▶ What the task requires
Please return the lines below verbatim, beginning at the one that has "ATOM 171 C C" and stopping after the one that has "ATOM 185 C C", and add no other lines.

▶ Supplied information

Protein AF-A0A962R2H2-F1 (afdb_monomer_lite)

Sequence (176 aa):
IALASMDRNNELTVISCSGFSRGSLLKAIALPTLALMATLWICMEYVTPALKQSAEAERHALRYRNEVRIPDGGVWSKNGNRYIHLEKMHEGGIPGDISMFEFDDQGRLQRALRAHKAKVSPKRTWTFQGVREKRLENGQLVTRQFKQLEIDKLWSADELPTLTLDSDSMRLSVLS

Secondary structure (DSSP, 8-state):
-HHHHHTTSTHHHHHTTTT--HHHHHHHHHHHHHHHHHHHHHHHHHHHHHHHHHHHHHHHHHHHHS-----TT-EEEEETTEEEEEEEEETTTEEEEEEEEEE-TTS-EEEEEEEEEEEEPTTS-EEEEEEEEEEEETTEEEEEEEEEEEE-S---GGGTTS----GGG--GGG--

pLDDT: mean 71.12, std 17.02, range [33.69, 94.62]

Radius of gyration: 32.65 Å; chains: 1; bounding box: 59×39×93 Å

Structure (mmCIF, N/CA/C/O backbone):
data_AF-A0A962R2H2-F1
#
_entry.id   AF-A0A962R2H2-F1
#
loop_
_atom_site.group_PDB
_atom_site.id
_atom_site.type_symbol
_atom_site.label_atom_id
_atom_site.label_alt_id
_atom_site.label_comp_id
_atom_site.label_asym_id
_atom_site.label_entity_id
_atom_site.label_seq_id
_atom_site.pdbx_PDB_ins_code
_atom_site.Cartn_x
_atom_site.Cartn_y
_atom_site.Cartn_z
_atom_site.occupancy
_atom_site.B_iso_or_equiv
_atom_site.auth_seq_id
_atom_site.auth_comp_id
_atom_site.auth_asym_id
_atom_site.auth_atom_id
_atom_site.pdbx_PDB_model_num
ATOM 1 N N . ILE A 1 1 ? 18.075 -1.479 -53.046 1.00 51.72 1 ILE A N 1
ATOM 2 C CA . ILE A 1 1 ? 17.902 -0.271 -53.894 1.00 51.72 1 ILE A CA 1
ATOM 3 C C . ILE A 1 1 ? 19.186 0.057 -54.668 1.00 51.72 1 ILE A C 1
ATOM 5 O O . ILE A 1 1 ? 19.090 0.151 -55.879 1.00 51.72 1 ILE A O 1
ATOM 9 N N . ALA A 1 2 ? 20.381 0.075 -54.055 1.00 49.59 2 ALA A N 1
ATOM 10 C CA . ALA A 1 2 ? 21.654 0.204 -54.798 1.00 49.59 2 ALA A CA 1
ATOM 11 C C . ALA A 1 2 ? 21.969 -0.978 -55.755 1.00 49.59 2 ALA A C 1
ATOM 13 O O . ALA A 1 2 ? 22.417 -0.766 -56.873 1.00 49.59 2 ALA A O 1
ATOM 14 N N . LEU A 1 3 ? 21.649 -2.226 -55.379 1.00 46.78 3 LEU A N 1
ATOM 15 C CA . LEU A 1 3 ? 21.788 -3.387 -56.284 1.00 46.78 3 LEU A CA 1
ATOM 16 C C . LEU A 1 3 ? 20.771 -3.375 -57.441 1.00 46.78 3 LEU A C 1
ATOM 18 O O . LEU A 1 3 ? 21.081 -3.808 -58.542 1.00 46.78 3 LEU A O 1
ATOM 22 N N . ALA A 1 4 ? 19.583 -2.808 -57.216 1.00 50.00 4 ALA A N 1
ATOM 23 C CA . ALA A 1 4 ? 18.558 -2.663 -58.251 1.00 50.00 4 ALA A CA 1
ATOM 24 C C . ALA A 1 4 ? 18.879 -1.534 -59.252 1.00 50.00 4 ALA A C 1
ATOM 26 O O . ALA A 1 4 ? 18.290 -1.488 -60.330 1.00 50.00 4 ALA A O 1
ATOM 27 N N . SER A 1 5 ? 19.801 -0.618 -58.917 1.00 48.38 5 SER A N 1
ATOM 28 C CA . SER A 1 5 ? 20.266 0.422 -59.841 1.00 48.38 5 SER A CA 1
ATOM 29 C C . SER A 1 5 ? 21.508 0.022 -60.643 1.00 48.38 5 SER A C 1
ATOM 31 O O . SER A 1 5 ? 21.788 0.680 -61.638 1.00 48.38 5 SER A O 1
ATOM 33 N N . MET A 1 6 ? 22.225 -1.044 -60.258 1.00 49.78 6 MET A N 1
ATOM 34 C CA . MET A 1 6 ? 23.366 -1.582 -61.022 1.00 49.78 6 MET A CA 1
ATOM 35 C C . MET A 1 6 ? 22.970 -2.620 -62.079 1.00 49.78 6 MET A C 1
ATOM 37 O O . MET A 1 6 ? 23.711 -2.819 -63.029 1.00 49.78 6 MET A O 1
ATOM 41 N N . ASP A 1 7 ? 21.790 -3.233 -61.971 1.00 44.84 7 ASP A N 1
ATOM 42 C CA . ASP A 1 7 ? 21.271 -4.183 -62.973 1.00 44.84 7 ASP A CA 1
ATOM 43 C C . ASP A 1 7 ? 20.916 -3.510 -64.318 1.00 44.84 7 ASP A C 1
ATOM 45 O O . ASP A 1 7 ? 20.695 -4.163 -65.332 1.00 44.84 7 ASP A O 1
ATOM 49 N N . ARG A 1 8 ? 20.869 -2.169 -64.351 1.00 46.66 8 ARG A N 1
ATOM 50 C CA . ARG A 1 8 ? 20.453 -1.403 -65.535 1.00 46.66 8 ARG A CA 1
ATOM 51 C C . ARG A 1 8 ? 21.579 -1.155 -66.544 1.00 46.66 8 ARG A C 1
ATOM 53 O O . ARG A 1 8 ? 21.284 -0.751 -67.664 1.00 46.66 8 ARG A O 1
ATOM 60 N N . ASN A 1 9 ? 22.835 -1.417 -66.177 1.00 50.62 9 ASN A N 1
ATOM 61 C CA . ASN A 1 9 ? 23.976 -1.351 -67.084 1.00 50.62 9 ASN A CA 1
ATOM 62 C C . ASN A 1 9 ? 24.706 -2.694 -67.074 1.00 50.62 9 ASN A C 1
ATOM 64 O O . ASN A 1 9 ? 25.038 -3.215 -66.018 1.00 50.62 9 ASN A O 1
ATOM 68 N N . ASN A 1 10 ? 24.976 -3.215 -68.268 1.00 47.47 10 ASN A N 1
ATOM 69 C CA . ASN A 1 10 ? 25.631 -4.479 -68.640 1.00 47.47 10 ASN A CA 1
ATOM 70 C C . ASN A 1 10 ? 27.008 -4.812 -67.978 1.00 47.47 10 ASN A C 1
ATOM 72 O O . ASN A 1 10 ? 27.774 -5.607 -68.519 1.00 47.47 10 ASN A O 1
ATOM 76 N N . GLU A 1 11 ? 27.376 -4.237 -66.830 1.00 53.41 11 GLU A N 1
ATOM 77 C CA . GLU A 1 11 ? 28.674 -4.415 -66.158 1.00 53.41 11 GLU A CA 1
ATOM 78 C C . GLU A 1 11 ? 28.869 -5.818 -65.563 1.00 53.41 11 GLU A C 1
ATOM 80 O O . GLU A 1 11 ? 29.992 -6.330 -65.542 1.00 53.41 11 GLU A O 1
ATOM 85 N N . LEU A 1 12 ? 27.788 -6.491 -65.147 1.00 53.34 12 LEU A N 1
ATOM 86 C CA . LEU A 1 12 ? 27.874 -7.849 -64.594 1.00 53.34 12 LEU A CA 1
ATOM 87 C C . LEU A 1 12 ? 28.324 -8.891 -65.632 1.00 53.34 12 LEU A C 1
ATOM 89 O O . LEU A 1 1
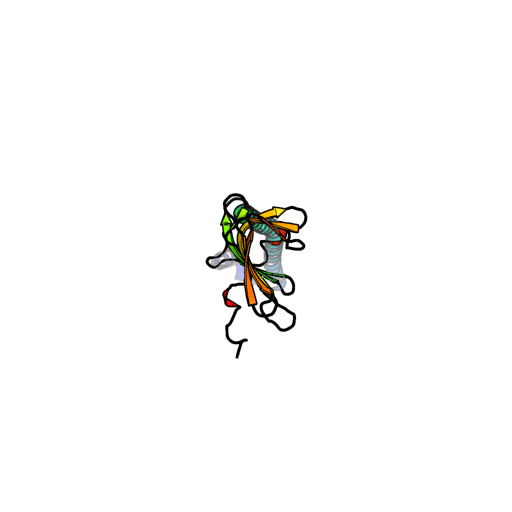2 ? 28.988 -9.866 -65.276 1.00 53.34 12 LEU A O 1
ATOM 93 N N . THR A 1 13 ? 28.019 -8.682 -66.915 1.00 50.88 13 THR A N 1
ATOM 94 C CA . THR A 1 13 ? 28.437 -9.590 -67.994 1.00 50.88 13 THR A CA 1
ATOM 95 C C . THR A 1 13 ? 29.901 -9.355 -68.388 1.00 50.88 13 THR A C 1
ATOM 97 O O . THR A 1 13 ? 30.622 -10.319 -68.646 1.00 50.88 13 THR A O 1
ATOM 100 N N . VAL A 1 14 ? 30.392 -8.110 -68.337 1.00 52.94 14 VAL A N 1
ATOM 101 C CA . VAL A 1 14 ? 31.784 -7.756 -68.690 1.00 52.94 14 VAL A CA 1
ATOM 102 C C . VAL A 1 14 ? 32.805 -8.303 -67.675 1.00 52.94 14 VAL A C 1
ATOM 104 O O . VAL A 1 14 ? 33.872 -8.770 -68.068 1.00 52.94 14 VAL A O 1
ATOM 107 N N . ILE A 1 15 ? 32.468 -8.353 -66.381 1.00 54.50 15 ILE A N 1
ATOM 108 C CA . ILE A 1 15 ? 33.346 -8.906 -65.326 1.00 54.50 15 ILE A CA 1
ATOM 109 C C . ILE A 1 15 ? 33.490 -10.437 -65.433 1.00 54.50 15 ILE A C 1
ATOM 111 O O . ILE A 1 15 ? 34.494 -11.010 -65.009 1.00 54.50 15 ILE A O 1
ATOM 115 N N . SER A 1 16 ? 32.526 -11.122 -66.053 1.00 52.53 16 SER A N 1
ATOM 116 C CA . SER A 1 16 ? 32.548 -12.586 -66.168 1.00 52.53 16 SER A CA 1
ATOM 117 C C . SER A 1 16 ? 33.595 -13.130 -67.159 1.00 52.53 16 SER A C 1
ATOM 119 O O . SER A 1 16 ? 33.913 -14.317 -67.110 1.00 52.53 16 SER A O 1
ATOM 121 N N . CYS A 1 17 ? 34.196 -12.266 -67.990 1.00 49.22 17 CYS A N 1
ATOM 122 C CA . CYS A 1 17 ? 35.256 -12.626 -68.940 1.00 49.22 17 CYS A CA 1
ATOM 123 C C . CYS A 1 17 ? 36.692 -12.389 -68.416 1.00 49.22 17 CYS A C 1
ATOM 125 O O . CYS A 1 17 ? 37.641 -12.753 -69.105 1.00 49.22 17 CYS A O 1
ATOM 127 N N . SER A 1 18 ? 36.886 -11.809 -67.218 1.00 51.78 18 SER A N 1
ATOM 128 C CA . SER A 1 18 ? 38.215 -11.408 -66.703 1.00 51.78 18 SER A CA 1
ATOM 129 C C . SER A 1 18 ? 38.793 -12.292 -65.584 1.00 51.78 18 SER A C 1
ATOM 131 O O . SER A 1 18 ? 39.828 -11.965 -65.008 1.00 51.78 18 SER A O 1
ATOM 133 N N . GLY A 1 19 ? 38.169 -13.436 -65.275 1.00 52.25 19 GLY A N 1
ATOM 134 C CA . GLY A 1 19 ? 38.753 -14.436 -64.366 1.00 52.25 19 GLY A CA 1
ATOM 135 C C . GLY A 1 19 ? 38.646 -14.123 -62.866 1.00 52.25 19 GLY A C 1
ATOM 136 O O . GLY A 1 19 ? 39.380 -14.703 -62.066 1.00 52.25 19 GLY A O 1
ATOM 137 N N . PHE A 1 20 ? 37.727 -13.250 -62.443 1.00 56.78 20 PHE A N 1
ATOM 138 C CA . PHE A 1 20 ? 37.471 -13.007 -61.018 1.00 56.78 20 PHE A CA 1
ATOM 139 C C . PHE A 1 20 ? 36.524 -14.065 -60.417 1.00 56.78 20 PHE A C 1
ATOM 141 O O . PHE A 1 20 ? 35.391 -14.251 -60.858 1.00 56.78 20 PHE A O 1
ATOM 148 N N . SER A 1 21 ? 36.990 -14.778 -59.384 1.00 60.44 21 SER A N 1
ATOM 149 C CA . SER A 1 21 ? 36.235 -15.834 -58.688 1.00 60.44 21 SER A CA 1
ATOM 150 C C . SER A 1 21 ? 34.918 -15.313 -58.095 1.00 60.44 21 SER A C 1
ATOM 152 O O . SER A 1 21 ? 34.898 -14.288 -57.411 1.00 60.44 21 SER A O 1
ATOM 154 N N . ARG A 1 22 ? 33.828 -16.079 -58.265 1.00 58.16 22 ARG A N 1
ATOM 155 C CA . ARG A 1 22 ? 32.490 -15.824 -57.683 1.00 58.16 22 ARG A CA 1
ATOM 156 C C . ARG A 1 22 ? 32.535 -15.559 -56.167 1.00 58.16 22 ARG A C 1
ATOM 158 O O . ARG A 1 22 ? 31.716 -14.809 -55.645 1.00 58.16 22 ARG A O 1
ATOM 165 N N . GLY A 1 23 ? 33.526 -16.114 -55.462 1.00 62.38 23 GLY A N 1
ATOM 166 C CA . GLY A 1 23 ? 33.739 -15.876 -54.030 1.00 62.38 23 GLY A CA 1
ATOM 167 C C . GLY A 1 23 ? 34.239 -14.467 -53.685 1.00 62.38 23 GLY A C 1
ATOM 168 O O . GLY A 1 23 ? 34.001 -13.998 -52.576 1.00 62.38 23 GLY A O 1
ATOM 169 N N . SER A 1 24 ? 34.894 -13.769 -54.617 1.00 65.62 24 SER A N 1
ATOM 170 C CA . SER A 1 24 ? 35.357 -12.387 -54.422 1.00 65.62 24 SER A CA 1
ATOM 171 C C . SER A 1 24 ? 34.190 -11.394 -54.448 1.00 65.62 24 SER A C 1
ATOM 173 O O . SER A 1 24 ? 34.120 -10.502 -53.608 1.00 65.62 24 SER A O 1
ATOM 175 N N . LEU A 1 25 ? 33.205 -11.619 -55.327 1.00 65.06 25 LEU A N 1
ATOM 176 C CA . LEU A 1 25 ? 31.959 -10.842 -55.379 1.00 65.06 25 LEU A CA 1
ATOM 177 C C . LEU A 1 25 ? 31.136 -10.998 -54.093 1.00 65.06 25 LEU A C 1
ATOM 179 O O . LEU A 1 25 ? 30.674 -10.011 -53.525 1.00 65.06 25 LEU A O 1
ATOM 183 N N . LEU A 1 26 ? 31.017 -12.229 -53.582 1.00 69.06 26 LEU A N 1
ATOM 184 C CA . LEU A 1 26 ? 30.350 -12.484 -52.302 1.00 69.06 26 LEU A CA 1
ATOM 185 C C . LEU A 1 26 ? 31.065 -11.786 -51.138 1.00 69.06 26 LEU A C 1
ATOM 187 O O . LEU A 1 26 ? 30.403 -11.189 -50.294 1.00 69.06 26 LEU A O 1
ATOM 191 N N . LYS A 1 27 ? 32.405 -11.791 -51.113 1.00 71.06 27 LYS A N 1
ATOM 192 C CA . LYS A 1 27 ? 33.188 -11.056 -50.105 1.00 71.06 27 LYS A CA 1
ATOM 193 C C . LYS A 1 27 ? 33.018 -9.540 -50.222 1.00 71.06 27 LYS A C 1
ATOM 195 O O . LYS A 1 27 ? 32.895 -8.880 -49.194 1.00 71.06 27 LYS A O 1
ATOM 200 N N . ALA A 1 28 ? 32.959 -9.003 -51.441 1.00 73.25 28 ALA A N 1
ATOM 201 C CA . ALA A 1 28 ? 32.764 -7.576 -51.693 1.00 73.25 28 ALA A CA 1
ATOM 202 C C . ALA A 1 28 ? 31.404 -7.062 -51.188 1.00 73.25 28 ALA A C 1
ATOM 204 O O . ALA A 1 28 ? 31.307 -5.911 -50.779 1.00 73.25 28 ALA A O 1
ATOM 205 N N . ILE A 1 29 ? 30.374 -7.915 -51.164 1.00 74.69 29 ILE A N 1
ATOM 206 C CA . ILE A 1 29 ? 29.042 -7.579 -50.631 1.00 74.69 29 ILE A CA 1
ATOM 207 C C . ILE A 1 29 ? 28.941 -7.898 -49.129 1.00 74.69 29 ILE A C 1
ATOM 209 O O . ILE A 1 29 ? 28.321 -7.153 -48.367 1.00 74.69 29 ILE A O 1
ATOM 213 N N . ALA A 1 30 ? 29.575 -8.978 -48.669 1.00 78.44 30 ALA A N 1
ATOM 214 C CA . ALA A 1 30 ? 29.541 -9.382 -47.266 1.00 78.44 30 ALA A CA 1
ATOM 215 C C . ALA A 1 30 ? 30.242 -8.371 -46.346 1.00 78.44 30 ALA A C 1
ATOM 217 O O . ALA A 1 30 ? 29.714 -8.065 -45.279 1.00 78.44 30 ALA A O 1
ATOM 218 N N . LEU A 1 31 ? 31.386 -7.814 -46.762 1.00 80.25 31 LEU A N 1
ATOM 219 C CA . LEU A 1 31 ? 32.139 -6.834 -45.970 1.00 80.25 31 LEU A CA 1
ATOM 220 C C . LEU A 1 31 ? 31.318 -5.585 -45.583 1.00 80.25 31 LEU A C 1
ATOM 222 O O . LEU A 1 31 ? 31.234 -5.294 -44.389 1.00 80.25 31 LEU A O 1
ATOM 226 N N . PRO A 1 32 ? 30.685 -4.854 -46.526 1.00 81.06 32 PRO A N 1
ATOM 227 C CA . PRO A 1 32 ? 29.900 -3.668 -46.186 1.00 81.06 32 PRO A CA 1
ATOM 228 C C . PRO A 1 32 ? 28.635 -4.016 -45.396 1.00 81.06 32 PRO A C 1
ATOM 230 O O . PRO A 1 32 ? 28.235 -3.253 -44.521 1.00 81.06 32 PRO A O 1
ATOM 233 N N . THR A 1 33 ? 28.033 -5.183 -45.645 1.00 84.69 33 THR A N 1
ATOM 234 C CA . THR A 1 33 ? 26.850 -5.643 -44.899 1.00 84.69 33 THR A CA 1
ATOM 235 C C . THR A 1 33 ? 27.194 -5.941 -43.440 1.00 84.69 33 THR A C 1
ATOM 237 O O . THR A 1 33 ? 26.486 -5.504 -42.535 1.00 84.69 33 THR A O 1
ATOM 240 N N . LEU A 1 34 ? 28.311 -6.632 -43.197 1.00 88.00 34 LEU A N 1
ATOM 241 C CA . LEU A 1 34 ? 28.794 -6.931 -41.850 1.00 88.00 34 LEU A CA 1
ATOM 242 C C . LEU A 1 34 ? 29.201 -5.650 -41.110 1.00 88.00 34 LEU A C 1
ATOM 244 O O . LEU A 1 34 ? 28.863 -5.484 -39.941 1.00 88.00 34 LEU A O 1
ATOM 248 N N . ALA A 1 35 ? 29.874 -4.724 -41.801 1.00 89.00 35 ALA A N 1
ATOM 249 C CA . ALA A 1 35 ? 30.233 -3.424 -41.245 1.00 89.00 35 ALA A CA 1
ATOM 250 C C . ALA A 1 35 ? 28.988 -2.627 -40.822 1.00 89.00 35 ALA A C 1
ATOM 252 O O . ALA A 1 35 ? 28.969 -2.052 -39.737 1.00 89.00 35 ALA A O 1
ATOM 253 N N . LEU A 1 36 ? 27.927 -2.649 -41.634 1.00 89.12 36 LEU A N 1
ATOM 254 C CA . LEU A 1 36 ? 26.658 -1.991 -41.325 1.00 89.12 36 LEU A CA 1
ATOM 255 C C . LEU A 1 36 ? 25.904 -2.669 -40.168 1.00 89.12 36 LEU A C 1
ATOM 257 O O . LEU A 1 36 ? 25.320 -1.988 -39.329 1.00 89.12 36 LEU A O 1
ATOM 261 N N . MET A 1 37 ? 25.933 -4.001 -40.072 1.00 89.94 37 MET A N 1
ATOM 262 C CA . MET A 1 37 ? 25.368 -4.700 -38.911 1.00 89.94 37 MET A CA 1
ATOM 263 C C . MET A 1 37 ? 26.132 -4.374 -37.624 1.00 89.94 37 MET A C 1
ATOM 265 O O . MET A 1 37 ? 25.505 -4.143 -36.592 1.00 89.94 37 MET A O 1
ATOM 269 N N . ALA A 1 38 ? 27.465 -4.310 -37.679 1.00 89.12 38 ALA A N 1
ATOM 270 C CA . ALA A 1 38 ? 28.291 -3.966 -36.526 1.00 89.12 38 ALA A CA 1
ATOM 271 C C . ALA A 1 38 ? 28.023 -2.534 -36.037 1.00 89.12 38 ALA A C 1
ATOM 273 O O . ALA A 1 38 ? 27.866 -2.317 -34.836 1.00 89.12 38 ALA A O 1
ATOM 274 N N . THR A 1 39 ? 27.901 -1.562 -36.947 1.00 86.75 39 THR A N 1
ATOM 275 C CA . THR A 1 39 ? 27.580 -0.174 -36.574 1.00 86.75 39 THR A CA 1
ATOM 276 C C . THR A 1 39 ? 26.176 -0.042 -35.988 1.00 86.75 39 THR A C 1
ATOM 278 O O . THR A 1 39 ? 26.004 0.660 -34.992 1.00 86.75 39 THR A O 1
ATOM 281 N N . LEU A 1 40 ? 25.184 -0.749 -36.538 1.00 86.25 40 LEU A N 1
ATOM 282 C CA . LEU A 1 40 ? 23.830 -0.787 -35.979 1.00 86.25 40 LEU A CA 1
ATOM 283 C C . LEU A 1 40 ? 23.797 -1.422 -34.587 1.00 86.25 40 LEU A C 1
ATOM 285 O O . LEU A 1 40 ? 23.133 -0.894 -33.699 1.00 86.25 40 LEU A O 1
ATOM 289 N N . TRP A 1 41 ? 24.523 -2.520 -34.379 1.00 87.12 41 TRP A N 1
ATOM 290 C CA . TRP A 1 41 ? 24.590 -3.187 -33.079 1.00 87.12 41 TRP A CA 1
ATOM 291 C C . TRP A 1 41 ? 25.203 -2.283 -32.004 1.00 87.12 41 TRP A C 1
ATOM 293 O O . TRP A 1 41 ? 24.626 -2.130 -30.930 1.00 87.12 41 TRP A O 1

▶ Solution to the exercise
ATOM 171 C C . SER A 1 24 ? 34.190 -11.394 -54.448 1.00 65.62 24 SER A C 1
ATOM 173 O O . SER A 1 24 ? 34.120 -10.502 -53.608 1.00 65.62 24 SER A O 1
ATOM 175 N N . LEU A 1 25 ? 33.205 -11.619 -55.327 1.00 65.06 25 LEU A N 1
ATOM 176 C CA . LEU A 1 25 ? 31.959 -10.842 -55.379 1.00 65.06 25 LEU A CA 1
ATOM 177 C C . LEU A 1 25 ? 31.136 -10.998 -54.093 1.00 65.06 25 LEU A C 1
ATOM 179 O O . LEU A 1 25 ? 30.674 -10.011 -53.525 1.00 65.06 25 LEU A O 1
ATOM 183 N N . LEU A 1 26 ? 31.017 -12.229 -53.582 1.00 69.06 26 LEU A N 1
ATOM 184 C CA . LEU A 1 26 ? 30.350 -12.484 -52.302 1.00 69.06 26 LEU A CA 1
ATOM 185 C C . LEU A 1 26 ? 31.065 -11.786 -51.138 1.00 69.06 26 LEU A C 1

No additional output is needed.